Might not even need to worry about the gelatine. :)
 
Bumping this necro thread because I'm experiencing a slow ferment with US-05 in a IIPA and am wondering if it is going to effect flavour adversely? Once it hits FG i intend throwing a large chunk of dry hops at it but don't want to waste them if the beer is going to be no good anyway. Thoughts?

A few details:
IIPA
21.5L
OG: 1071
Glad American Ale 5kg
Wey Wheat 0.4kg
Xtal Mdm 0.3kg
Acidulated 0.1kg

2 x pckts US-05 rehydrated and pitched in at 18 degrees after oxygenating by shaking the **** out of the fermenter. Has held between 16 - 18 degrees (cold overnight early on let it slip down a couple of degrees but have snuggled it with a hot water bottle in the fridge overnight since). After 24 hours gave the FV a bit more of a shake to get a little more oxygen in and last night gave it a swirl to rouse the yeast.
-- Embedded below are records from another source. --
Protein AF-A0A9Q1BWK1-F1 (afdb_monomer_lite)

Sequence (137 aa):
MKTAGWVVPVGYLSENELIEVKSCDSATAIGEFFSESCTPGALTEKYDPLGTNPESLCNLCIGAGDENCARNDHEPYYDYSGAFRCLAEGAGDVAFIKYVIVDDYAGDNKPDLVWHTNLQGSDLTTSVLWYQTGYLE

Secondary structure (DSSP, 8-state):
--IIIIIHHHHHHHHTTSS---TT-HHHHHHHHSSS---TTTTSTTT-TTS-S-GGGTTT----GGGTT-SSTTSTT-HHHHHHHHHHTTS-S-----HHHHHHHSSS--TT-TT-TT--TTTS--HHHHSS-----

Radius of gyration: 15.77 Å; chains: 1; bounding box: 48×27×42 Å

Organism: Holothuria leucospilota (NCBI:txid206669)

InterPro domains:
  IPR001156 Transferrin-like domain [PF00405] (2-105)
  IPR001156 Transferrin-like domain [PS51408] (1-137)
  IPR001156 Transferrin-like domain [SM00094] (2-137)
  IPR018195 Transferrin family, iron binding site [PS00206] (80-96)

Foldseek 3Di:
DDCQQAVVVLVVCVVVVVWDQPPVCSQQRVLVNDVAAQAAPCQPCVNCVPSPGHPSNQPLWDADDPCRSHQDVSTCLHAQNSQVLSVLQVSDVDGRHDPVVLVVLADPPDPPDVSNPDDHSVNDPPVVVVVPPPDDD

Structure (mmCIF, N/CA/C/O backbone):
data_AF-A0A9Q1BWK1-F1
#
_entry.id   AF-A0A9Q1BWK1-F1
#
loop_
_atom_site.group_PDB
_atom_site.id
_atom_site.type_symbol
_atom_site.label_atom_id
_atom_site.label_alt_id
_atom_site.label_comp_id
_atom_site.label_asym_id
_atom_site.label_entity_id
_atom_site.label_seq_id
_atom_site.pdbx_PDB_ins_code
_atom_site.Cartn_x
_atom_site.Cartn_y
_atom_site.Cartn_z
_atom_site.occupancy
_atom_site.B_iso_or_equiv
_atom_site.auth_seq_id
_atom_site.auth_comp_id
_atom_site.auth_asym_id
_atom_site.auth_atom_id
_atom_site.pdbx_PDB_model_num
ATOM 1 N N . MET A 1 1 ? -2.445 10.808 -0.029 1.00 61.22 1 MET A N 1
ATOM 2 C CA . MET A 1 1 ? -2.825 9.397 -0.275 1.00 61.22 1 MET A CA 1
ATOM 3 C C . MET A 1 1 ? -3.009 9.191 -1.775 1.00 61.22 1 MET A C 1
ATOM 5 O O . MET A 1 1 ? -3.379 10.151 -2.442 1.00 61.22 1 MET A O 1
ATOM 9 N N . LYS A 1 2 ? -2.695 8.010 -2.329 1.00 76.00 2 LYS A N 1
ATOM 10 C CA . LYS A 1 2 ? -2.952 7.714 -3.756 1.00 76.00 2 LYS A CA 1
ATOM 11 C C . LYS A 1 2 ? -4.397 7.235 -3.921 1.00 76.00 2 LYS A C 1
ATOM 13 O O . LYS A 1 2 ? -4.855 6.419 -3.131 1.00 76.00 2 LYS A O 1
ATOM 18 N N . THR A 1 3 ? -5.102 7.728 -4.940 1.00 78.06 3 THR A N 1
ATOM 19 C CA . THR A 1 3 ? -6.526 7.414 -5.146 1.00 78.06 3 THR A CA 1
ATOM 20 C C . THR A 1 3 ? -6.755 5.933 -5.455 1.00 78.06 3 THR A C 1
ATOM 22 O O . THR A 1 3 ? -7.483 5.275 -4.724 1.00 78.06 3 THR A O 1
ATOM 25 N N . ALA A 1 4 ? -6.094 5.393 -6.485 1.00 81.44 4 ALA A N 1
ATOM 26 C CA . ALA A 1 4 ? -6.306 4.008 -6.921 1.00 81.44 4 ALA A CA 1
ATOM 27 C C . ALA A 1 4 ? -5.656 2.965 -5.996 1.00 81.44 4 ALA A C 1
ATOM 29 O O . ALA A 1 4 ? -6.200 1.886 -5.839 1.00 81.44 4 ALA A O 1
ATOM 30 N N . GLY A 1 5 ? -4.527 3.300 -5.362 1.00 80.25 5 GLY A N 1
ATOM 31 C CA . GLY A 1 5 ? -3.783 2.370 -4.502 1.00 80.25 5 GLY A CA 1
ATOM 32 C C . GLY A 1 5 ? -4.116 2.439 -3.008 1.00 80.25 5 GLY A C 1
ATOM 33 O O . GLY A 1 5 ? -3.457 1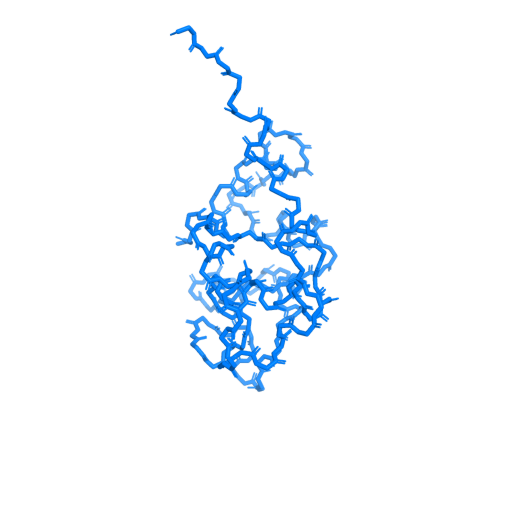.767 -2.229 1.00 80.25 5 GLY A O 1
ATOM 34 N N . TRP A 1 6 ? -5.054 3.296 -2.580 1.00 86.62 6 TRP A N 1
ATOM 35 C CA . TRP A 1 6 ? -5.432 3.399 -1.161 1.00 86.62 6 TRP A CA 1
ATOM 36 C C . TRP A 1 6 ? -6.875 3.859 -0.967 1.00 86.62 6 TRP A C 1
ATOM 38 O O . TRP A 1 6 ? -7.682 3.126 -0.417 1.00 86.62 6 TRP A O 1
ATOM 48 N N . VAL A 1 7 ? -7.234 5.051 -1.459 1.00 87.44 7 VAL A N 1
ATOM 49 C CA . VAL A 1 7 ? -8.547 5.662 -1.160 1.00 87.44 7 VAL A CA 1
ATOM 50 C C . VAL A 1 7 ? -9.710 4.808 -1.669 1.00 87.44 7 VAL A C 1
ATOM 52 O O . VAL A 1 7 ? -10.641 4.543 -0.916 1.00 87.44 7 VAL A O 1
ATOM 55 N N . VAL A 1 8 ? -9.654 4.369 -2.929 1.00 88.31 8 VAL A N 1
ATOM 56 C CA . VAL A 1 8 ? -10.723 3.561 -3.538 1.00 88.31 8 VAL A CA 1
ATOM 57 C C . VAL A 1 8 ? -10.805 2.158 -2.913 1.00 88.31 8 VAL A C 1
ATOM 59 O O . VAL A 1 8 ? -11.899 1.792 -2.491 1.00 88.31 8 VAL A O 1
ATOM 62 N N . PRO A 1 9 ? -9.704 1.388 -2.775 1.00 88.31 9 PRO A N 1
ATOM 63 C CA . PRO A 1 9 ? -9.750 0.071 -2.136 1.00 88.31 9 PRO A CA 1
ATOM 64 C C . PRO A 1 9 ? -10.232 0.104 -0.684 1.00 88.31 9 PRO A C 1
ATOM 66 O O . PRO A 1 9 ? -11.106 -0.674 -0.319 1.00 88.31 9 PRO A O 1
ATOM 69 N N . VAL A 1 10 ? -9.712 1.027 0.133 1.00 90.94 10 VAL A N 1
ATOM 70 C CA . VAL A 1 10 ? -10.132 1.178 1.536 1.00 90.94 10 VAL A CA 1
ATOM 71 C C . VAL A 1 10 ? -11.618 1.521 1.614 1.00 90.94 10 VAL A C 1
ATOM 73 O O . VAL A 1 10 ? -12.341 0.917 2.403 1.00 90.94 10 VAL A O 1
ATOM 76 N N . GLY A 1 11 ? -12.080 2.459 0.779 1.00 90.75 11 GLY A N 1
ATOM 77 C CA . GLY A 1 11 ? -13.493 2.829 0.703 1.00 90.75 11 GLY A CA 1
ATOM 78 C C . GLY A 1 11 ? -14.375 1.633 0.356 1.00 90.75 11 GLY A C 1
ATOM 79 O O . GLY A 1 11 ? -15.316 1.344 1.085 1.00 90.75 11 GLY A O 1
ATOM 80 N N . TYR A 1 12 ? -14.013 0.877 -0.682 1.00 91.62 12 TYR A N 1
ATOM 81 C CA . TYR A 1 12 ? -14.750 -0.318 -1.091 1.00 91.62 12 TYR A CA 1
ATOM 82 C C . TYR A 1 12 ? -14.809 -1.383 0.013 1.00 91.62 12 TYR A C 1
ATOM 84 O O . TYR A 1 12 ? -15.884 -1.906 0.305 1.00 91.62 12 TYR A O 1
ATOM 92 N N . LEU A 1 13 ? -13.673 -1.703 0.643 1.00 92.75 13 LEU A N 1
ATOM 93 C CA . LEU A 1 13 ? -13.618 -2.693 1.722 1.00 92.75 13 LEU A CA 1
ATOM 94 C C . LEU A 1 13 ? -14.469 -2.260 2.924 1.00 92.75 13 LEU A C 1
ATOM 96 O O . LEU A 1 13 ? -15.151 -3.089 3.522 1.00 92.75 13 LEU A O 1
ATOM 100 N N . SER A 1 14 ? -14.460 -0.966 3.255 1.00 93.12 14 SER A N 1
ATOM 101 C CA . SER A 1 14 ? -15.263 -0.420 4.351 1.00 93.12 14 SER A CA 1
ATOM 102 C C . SER A 1 14 ? -16.759 -0.398 4.024 1.00 93.12 14 SER A C 1
ATOM 104 O O . SER A 1 14 ? -17.561 -0.741 4.886 1.00 93.12 14 SER A O 1
ATOM 106 N N . GLU A 1 15 ? -17.152 -0.004 2.810 1.00 93.06 15 GLU A N 1
ATOM 107 C CA . GLU A 1 15 ? -18.560 0.039 2.376 1.00 93.06 15 GLU A CA 1
ATOM 108 C C . GLU A 1 15 ? -19.194 -1.354 2.299 1.00 93.06 15 GLU A C 1
ATOM 110 O O . GLU A 1 15 ? -20.397 -1.494 2.503 1.00 93.06 15 GLU A O 1
ATOM 115 N N . ASN A 1 16 ? -18.386 -2.383 2.034 1.00 94.12 16 ASN A N 1
ATOM 116 C CA . ASN A 1 16 ? -18.822 -3.780 1.996 1.00 94.12 16 ASN A CA 1
ATOM 117 C C . ASN A 1 16 ? -18.644 -4.508 3.340 1.00 94.12 16 ASN A C 1
ATOM 119 O O . ASN A 1 16 ? -18.733 -5.733 3.374 1.00 94.12 16 ASN A O 1
ATOM 123 N N . GLU A 1 17 ? -18.373 -3.780 4.429 1.00 95.12 17 GLU A N 1
ATOM 124 C CA . GLU A 1 17 ? -18.232 -4.328 5.789 1.00 95.12 17 GLU A CA 1
ATOM 125 C C . GLU A 1 17 ? -17.147 -5.423 5.913 1.00 95.12 17 GLU A C 1
ATOM 127 O O . GLU A 1 17 ? -17.196 -6.272 6.802 1.00 95.12 17 GLU A O 1
ATOM 132 N N . LEU A 1 18 ? -16.143 -5.403 5.027 1.00 94.69 18 LEU A N 1
ATOM 133 C CA . LEU A 1 18 ? -15.005 -6.331 5.056 1.00 94.69 18 LEU A CA 1
ATOM 134 C C . LEU A 1 18 ? -13.918 -5.880 6.035 1.00 94.69 18 LEU A C 1
ATOM 136 O O . LEU A 1 18 ? -13.183 -6.710 6.563 1.00 94.69 18 LEU A O 1
ATOM 140 N N . ILE A 1 19 ? -13.832 -4.571 6.278 1.00 95.12 19 ILE A N 1
ATOM 141 C CA . ILE A 1 19 ? -12.967 -3.962 7.290 1.00 95.12 19 ILE A CA 1
ATOM 142 C C . ILE A 1 19 ? -13.763 -2.963 8.127 1.00 95.12 19 ILE A C 1
ATOM 144 O O . ILE A 1 19 ? -14.703 -2.334 7.640 1.00 95.12 19 ILE A O 1
ATOM 148 N N . GLU A 1 20 ? -13.340 -2.759 9.373 1.00 95.06 20 GLU A N 1
ATOM 149 C CA . GLU A 1 20 ? -13.899 -1.740 10.261 1.00 95.06 20 GLU A CA 1
ATOM 150 C C . GLU A 1 20 ? -12.858 -0.640 10.503 1.00 95.06 20 GLU A C 1
ATOM 152 O O . GLU A 1 20 ? -11.882 -0.834 11.227 1.00 95.06 20 GLU A O 1
ATOM 157 N N . VAL A 1 21 ? -13.062 0.542 9.914 1.00 93.62 21 VAL A N 1
ATOM 158 C CA . VAL A 1 21 ? -12.164 1.688 10.123 1.00 93.62 21 VAL A CA 1
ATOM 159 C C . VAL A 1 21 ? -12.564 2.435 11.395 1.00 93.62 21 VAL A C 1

Adjusted refractometer readings after:
36 hrs 1062
96 hrs 1032
120 hrs 1027

Expected FG according to Beersmith is 1013 so still has a ways to go.
 
All looks good to me mate, not sure you need to add O2 to dry yeast as it has plenty stored from the drying process. Down to 1.027 in 120 hours is a good result. Don't sweat!
 
Considered bumping your temp to 20-21-ish to help it finish out? Wouldn't have thought that it would give you unwanted flavours after this much time/in the last third of the gravity. Looks like it's managing well for 5-6 dys in anyhow.
I believe I read that Pirate Life use US-05 at ~21o the whole way through for their beers
 
You are asking US-05 to reach nearly 82% apparent attenuation, you are or have been near the bottom of the temperature range and didn't by the sound of it really aerate properly at the start.
I suspect 1.013 might be a bit ambitious, to get that sort of performance out of US-05 you really have to do everything right. Good to see that you pitched two packets in a high gravity beer, but I suspect that the temperature might be moving around more than you realise.
I'm going to suggest that you invest in a STC-1000 (they cost about the same as two packets of yeast on eBay) and find an old fridge, ideally put a fan in it and you wont need a heater. Temperatures moving around aren't very helpful if you are trying to push a yeast to its limits.
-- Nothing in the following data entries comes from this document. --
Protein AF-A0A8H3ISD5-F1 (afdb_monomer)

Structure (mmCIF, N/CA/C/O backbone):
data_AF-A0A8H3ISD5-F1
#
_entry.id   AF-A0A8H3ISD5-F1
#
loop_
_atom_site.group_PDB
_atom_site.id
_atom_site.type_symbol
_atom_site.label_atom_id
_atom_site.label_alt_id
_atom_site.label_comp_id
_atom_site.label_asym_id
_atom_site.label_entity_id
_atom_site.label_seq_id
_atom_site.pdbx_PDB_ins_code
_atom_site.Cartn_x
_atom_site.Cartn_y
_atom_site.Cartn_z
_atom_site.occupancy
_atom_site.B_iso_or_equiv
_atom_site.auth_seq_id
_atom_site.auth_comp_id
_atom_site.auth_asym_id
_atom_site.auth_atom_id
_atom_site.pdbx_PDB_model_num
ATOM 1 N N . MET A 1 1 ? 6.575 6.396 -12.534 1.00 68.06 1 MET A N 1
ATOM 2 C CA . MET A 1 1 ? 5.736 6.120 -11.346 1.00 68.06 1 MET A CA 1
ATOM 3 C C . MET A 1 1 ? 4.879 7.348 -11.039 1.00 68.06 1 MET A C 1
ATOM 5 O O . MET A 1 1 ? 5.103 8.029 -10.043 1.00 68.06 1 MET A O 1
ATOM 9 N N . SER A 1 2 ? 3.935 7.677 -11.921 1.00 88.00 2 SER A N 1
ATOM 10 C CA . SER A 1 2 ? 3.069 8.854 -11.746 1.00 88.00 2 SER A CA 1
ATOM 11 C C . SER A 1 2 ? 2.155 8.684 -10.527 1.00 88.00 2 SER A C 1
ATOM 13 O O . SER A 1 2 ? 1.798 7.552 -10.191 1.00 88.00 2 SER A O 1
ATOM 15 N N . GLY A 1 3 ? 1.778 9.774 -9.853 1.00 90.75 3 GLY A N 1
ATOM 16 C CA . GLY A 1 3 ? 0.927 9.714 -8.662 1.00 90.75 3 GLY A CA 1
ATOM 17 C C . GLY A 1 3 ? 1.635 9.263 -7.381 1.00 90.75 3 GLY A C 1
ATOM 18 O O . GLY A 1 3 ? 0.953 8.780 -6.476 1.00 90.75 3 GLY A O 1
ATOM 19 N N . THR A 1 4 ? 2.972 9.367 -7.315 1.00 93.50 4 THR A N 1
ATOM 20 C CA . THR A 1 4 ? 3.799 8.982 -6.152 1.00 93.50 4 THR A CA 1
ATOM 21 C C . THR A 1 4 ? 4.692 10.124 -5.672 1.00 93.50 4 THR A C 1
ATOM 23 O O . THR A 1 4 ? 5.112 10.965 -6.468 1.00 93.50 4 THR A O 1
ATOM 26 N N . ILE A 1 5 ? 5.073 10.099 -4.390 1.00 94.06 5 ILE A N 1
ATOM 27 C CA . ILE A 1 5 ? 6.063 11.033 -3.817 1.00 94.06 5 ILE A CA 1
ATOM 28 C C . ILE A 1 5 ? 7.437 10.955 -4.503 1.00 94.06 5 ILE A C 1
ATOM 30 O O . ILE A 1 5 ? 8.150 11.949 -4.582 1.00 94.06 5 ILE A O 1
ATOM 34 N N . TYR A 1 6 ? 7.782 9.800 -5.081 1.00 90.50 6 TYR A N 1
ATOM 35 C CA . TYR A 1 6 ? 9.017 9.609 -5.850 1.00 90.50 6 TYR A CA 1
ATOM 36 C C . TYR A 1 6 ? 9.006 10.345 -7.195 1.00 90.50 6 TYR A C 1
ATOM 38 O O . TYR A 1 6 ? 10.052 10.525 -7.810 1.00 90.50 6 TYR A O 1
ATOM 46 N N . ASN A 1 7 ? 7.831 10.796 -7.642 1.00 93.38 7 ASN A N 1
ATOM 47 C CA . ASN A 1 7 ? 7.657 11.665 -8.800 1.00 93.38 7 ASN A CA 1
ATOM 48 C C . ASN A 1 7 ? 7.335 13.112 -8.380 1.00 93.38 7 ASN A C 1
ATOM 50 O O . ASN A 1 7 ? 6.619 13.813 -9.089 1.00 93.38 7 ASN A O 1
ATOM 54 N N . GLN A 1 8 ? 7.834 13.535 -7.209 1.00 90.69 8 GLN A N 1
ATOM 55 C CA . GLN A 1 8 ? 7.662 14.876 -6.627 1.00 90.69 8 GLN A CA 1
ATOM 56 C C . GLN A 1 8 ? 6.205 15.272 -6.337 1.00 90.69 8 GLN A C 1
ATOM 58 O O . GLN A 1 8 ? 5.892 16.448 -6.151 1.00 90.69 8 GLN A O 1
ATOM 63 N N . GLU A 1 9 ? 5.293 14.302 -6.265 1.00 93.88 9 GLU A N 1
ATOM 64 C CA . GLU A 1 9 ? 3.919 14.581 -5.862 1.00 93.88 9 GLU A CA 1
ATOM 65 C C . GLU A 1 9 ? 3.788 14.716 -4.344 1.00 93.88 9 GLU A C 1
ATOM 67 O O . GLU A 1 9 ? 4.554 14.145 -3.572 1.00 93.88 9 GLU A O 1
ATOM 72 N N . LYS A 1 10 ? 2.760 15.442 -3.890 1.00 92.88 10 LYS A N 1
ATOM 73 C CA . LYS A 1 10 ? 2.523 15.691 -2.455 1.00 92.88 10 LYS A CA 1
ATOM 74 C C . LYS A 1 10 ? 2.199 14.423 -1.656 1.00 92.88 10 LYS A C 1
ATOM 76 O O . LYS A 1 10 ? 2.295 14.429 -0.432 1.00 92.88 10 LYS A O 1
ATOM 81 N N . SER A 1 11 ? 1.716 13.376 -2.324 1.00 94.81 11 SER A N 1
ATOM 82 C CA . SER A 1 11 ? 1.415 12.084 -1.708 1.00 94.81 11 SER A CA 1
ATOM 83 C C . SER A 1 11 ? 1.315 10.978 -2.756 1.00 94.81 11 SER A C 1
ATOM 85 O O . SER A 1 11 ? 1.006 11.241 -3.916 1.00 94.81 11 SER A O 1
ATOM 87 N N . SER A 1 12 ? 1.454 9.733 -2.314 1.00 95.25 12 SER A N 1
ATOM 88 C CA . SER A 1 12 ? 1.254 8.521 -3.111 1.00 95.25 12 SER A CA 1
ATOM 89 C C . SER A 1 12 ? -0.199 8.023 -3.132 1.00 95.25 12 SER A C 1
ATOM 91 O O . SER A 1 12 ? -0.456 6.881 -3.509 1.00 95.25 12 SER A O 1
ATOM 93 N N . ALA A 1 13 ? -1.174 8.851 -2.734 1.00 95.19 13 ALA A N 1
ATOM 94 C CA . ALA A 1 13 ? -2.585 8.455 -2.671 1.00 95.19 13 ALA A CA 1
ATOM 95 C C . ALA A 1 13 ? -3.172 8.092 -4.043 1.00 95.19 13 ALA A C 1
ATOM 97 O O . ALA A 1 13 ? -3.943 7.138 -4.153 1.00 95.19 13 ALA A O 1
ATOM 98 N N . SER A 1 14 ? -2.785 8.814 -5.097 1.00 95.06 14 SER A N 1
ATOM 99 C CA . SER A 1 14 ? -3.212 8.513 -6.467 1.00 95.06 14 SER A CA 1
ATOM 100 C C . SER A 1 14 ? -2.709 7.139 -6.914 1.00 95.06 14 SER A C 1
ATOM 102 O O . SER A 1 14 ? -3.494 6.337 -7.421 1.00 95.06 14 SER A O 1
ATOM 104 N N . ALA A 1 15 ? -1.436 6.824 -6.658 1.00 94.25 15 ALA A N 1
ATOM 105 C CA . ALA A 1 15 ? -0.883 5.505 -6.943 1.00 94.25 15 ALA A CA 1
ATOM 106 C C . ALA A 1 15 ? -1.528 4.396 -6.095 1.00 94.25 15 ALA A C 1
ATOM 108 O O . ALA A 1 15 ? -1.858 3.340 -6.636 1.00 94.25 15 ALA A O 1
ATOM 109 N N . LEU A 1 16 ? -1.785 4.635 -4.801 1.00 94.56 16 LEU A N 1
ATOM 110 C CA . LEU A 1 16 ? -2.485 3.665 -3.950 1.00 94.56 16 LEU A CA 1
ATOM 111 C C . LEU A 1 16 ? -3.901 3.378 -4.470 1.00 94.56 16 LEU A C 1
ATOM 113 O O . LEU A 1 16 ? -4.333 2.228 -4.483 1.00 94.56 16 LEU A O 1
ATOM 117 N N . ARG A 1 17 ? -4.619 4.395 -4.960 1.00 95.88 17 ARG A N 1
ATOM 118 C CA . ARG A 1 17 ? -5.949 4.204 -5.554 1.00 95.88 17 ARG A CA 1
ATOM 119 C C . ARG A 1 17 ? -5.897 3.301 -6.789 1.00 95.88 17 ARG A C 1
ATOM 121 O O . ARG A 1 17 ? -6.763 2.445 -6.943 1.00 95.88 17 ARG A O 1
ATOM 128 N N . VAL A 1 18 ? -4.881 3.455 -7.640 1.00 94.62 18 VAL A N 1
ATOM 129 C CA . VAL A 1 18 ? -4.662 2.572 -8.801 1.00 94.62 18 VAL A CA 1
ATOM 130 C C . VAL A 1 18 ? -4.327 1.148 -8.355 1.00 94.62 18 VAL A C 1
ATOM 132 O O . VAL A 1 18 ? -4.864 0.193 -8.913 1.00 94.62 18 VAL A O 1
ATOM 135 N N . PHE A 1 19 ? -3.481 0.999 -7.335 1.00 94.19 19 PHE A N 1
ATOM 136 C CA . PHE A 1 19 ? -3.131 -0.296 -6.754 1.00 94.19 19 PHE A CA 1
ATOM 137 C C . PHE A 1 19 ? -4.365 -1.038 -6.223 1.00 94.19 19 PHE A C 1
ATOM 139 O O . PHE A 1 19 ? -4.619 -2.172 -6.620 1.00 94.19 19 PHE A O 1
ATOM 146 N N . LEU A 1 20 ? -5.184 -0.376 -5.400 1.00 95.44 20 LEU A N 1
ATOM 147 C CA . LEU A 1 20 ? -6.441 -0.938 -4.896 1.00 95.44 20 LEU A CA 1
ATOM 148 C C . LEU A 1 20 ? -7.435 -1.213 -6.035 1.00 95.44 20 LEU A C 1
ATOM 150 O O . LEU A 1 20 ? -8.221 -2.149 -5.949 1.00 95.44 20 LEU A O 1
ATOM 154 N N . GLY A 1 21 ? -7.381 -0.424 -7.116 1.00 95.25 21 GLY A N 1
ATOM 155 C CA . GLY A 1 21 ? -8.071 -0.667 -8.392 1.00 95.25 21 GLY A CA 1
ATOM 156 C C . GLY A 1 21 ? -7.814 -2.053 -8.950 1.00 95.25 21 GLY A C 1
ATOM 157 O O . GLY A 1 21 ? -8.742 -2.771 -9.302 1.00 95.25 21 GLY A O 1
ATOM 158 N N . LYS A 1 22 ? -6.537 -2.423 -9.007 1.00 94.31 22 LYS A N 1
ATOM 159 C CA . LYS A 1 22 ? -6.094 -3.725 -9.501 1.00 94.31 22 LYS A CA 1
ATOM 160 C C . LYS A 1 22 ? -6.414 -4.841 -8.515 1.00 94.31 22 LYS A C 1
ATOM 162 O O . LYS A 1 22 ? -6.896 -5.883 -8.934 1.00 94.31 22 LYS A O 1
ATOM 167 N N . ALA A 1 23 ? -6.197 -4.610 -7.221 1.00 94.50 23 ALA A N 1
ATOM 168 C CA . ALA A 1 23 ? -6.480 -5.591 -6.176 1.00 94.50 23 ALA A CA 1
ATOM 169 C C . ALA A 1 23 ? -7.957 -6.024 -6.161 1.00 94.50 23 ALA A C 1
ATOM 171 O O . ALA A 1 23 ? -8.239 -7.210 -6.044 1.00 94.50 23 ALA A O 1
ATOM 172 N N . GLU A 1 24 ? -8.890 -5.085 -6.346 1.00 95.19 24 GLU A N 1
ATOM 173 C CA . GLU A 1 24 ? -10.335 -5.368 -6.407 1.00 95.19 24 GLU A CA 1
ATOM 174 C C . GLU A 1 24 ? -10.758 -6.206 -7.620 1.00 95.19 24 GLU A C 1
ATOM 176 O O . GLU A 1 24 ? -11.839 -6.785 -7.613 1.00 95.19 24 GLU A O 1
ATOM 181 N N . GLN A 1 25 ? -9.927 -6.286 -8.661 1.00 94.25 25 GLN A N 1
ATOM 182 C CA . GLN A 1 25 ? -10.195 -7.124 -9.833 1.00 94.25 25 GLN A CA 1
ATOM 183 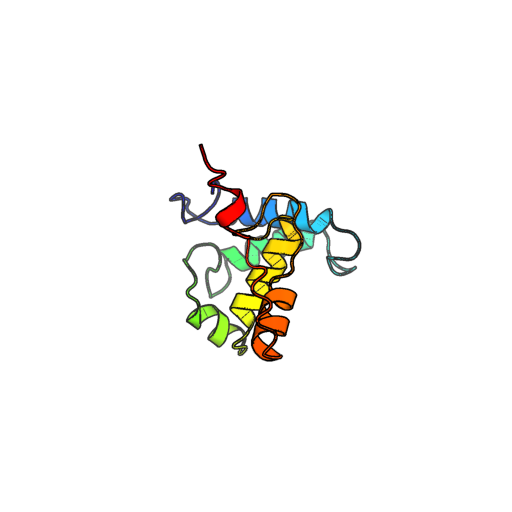C C . GLN A 1 25 ? -9.746 -8.576 -9.633 1.00 94.25 25 GLN A C 1
ATOM 185 O O . GLN A 1 25 ? -10.049 -9.419 -10.476 1.00 94.25 25 GLN A O 1
ATOM 190 N N . ILE A 1 26 ? -9.011 -8.876 -8.557 1.00 92.62 26 ILE A N 1
ATOM 191 C CA . ILE A 1 26 ? -8.519 -10.223 -8.269 1.00 92.62 26 ILE A CA 1
ATOM 192 C C . ILE A 1 26 ? -9.581 -10.957 -7.435 1.00 92.62 26 ILE A C 1
ATOM 194 O O . ILE A 1 26 ? -9.863 -10.526 -6.313 1.00 92.62 26 ILE A O 1
ATOM 198 N N . PRO A 1 27 ? -10.165 -12.060 -7.944 1.00 89.88 27 PRO A N 1
ATOM 199 C CA . PRO A 1 27 ? -11.147 -12.845 -7.198 1.00 89.88 27 PRO A CA 1
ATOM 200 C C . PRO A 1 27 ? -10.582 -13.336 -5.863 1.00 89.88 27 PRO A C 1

Shaking the fermenter after the start of ferment wont introduce any O2, its already been pushed out of the head space by CO2, nor is aeration usually necessary with good pitches of dry yeast - at or near the yeast's limits it can help but only at the start, after that introducing more O2 in not recommended.
Mark
 
Thanks MHB. Yeah, I can see that 82% AA would be a stretch, perhaps more like 75% AA to get to 1.018 would be more realistic? I do have the STC-1000 controlling the fridge in the laundry and usually have no issues. However a very cold night saw the temp drop overnight, perhaps I need to get a heat pad or are you saying a fan moving the air would stop this happening? Or perhaps my money will be better spent on an aeration stone. I had read on here about others hitting high gravity beers with further oxygen at around the 24hr mark so was trying to replicate that although obviously now, as you point out, shaking at this stage won't achieve this as the headspace is all CO2.

Should I expect any adverse flavours from this relatively slower ferment?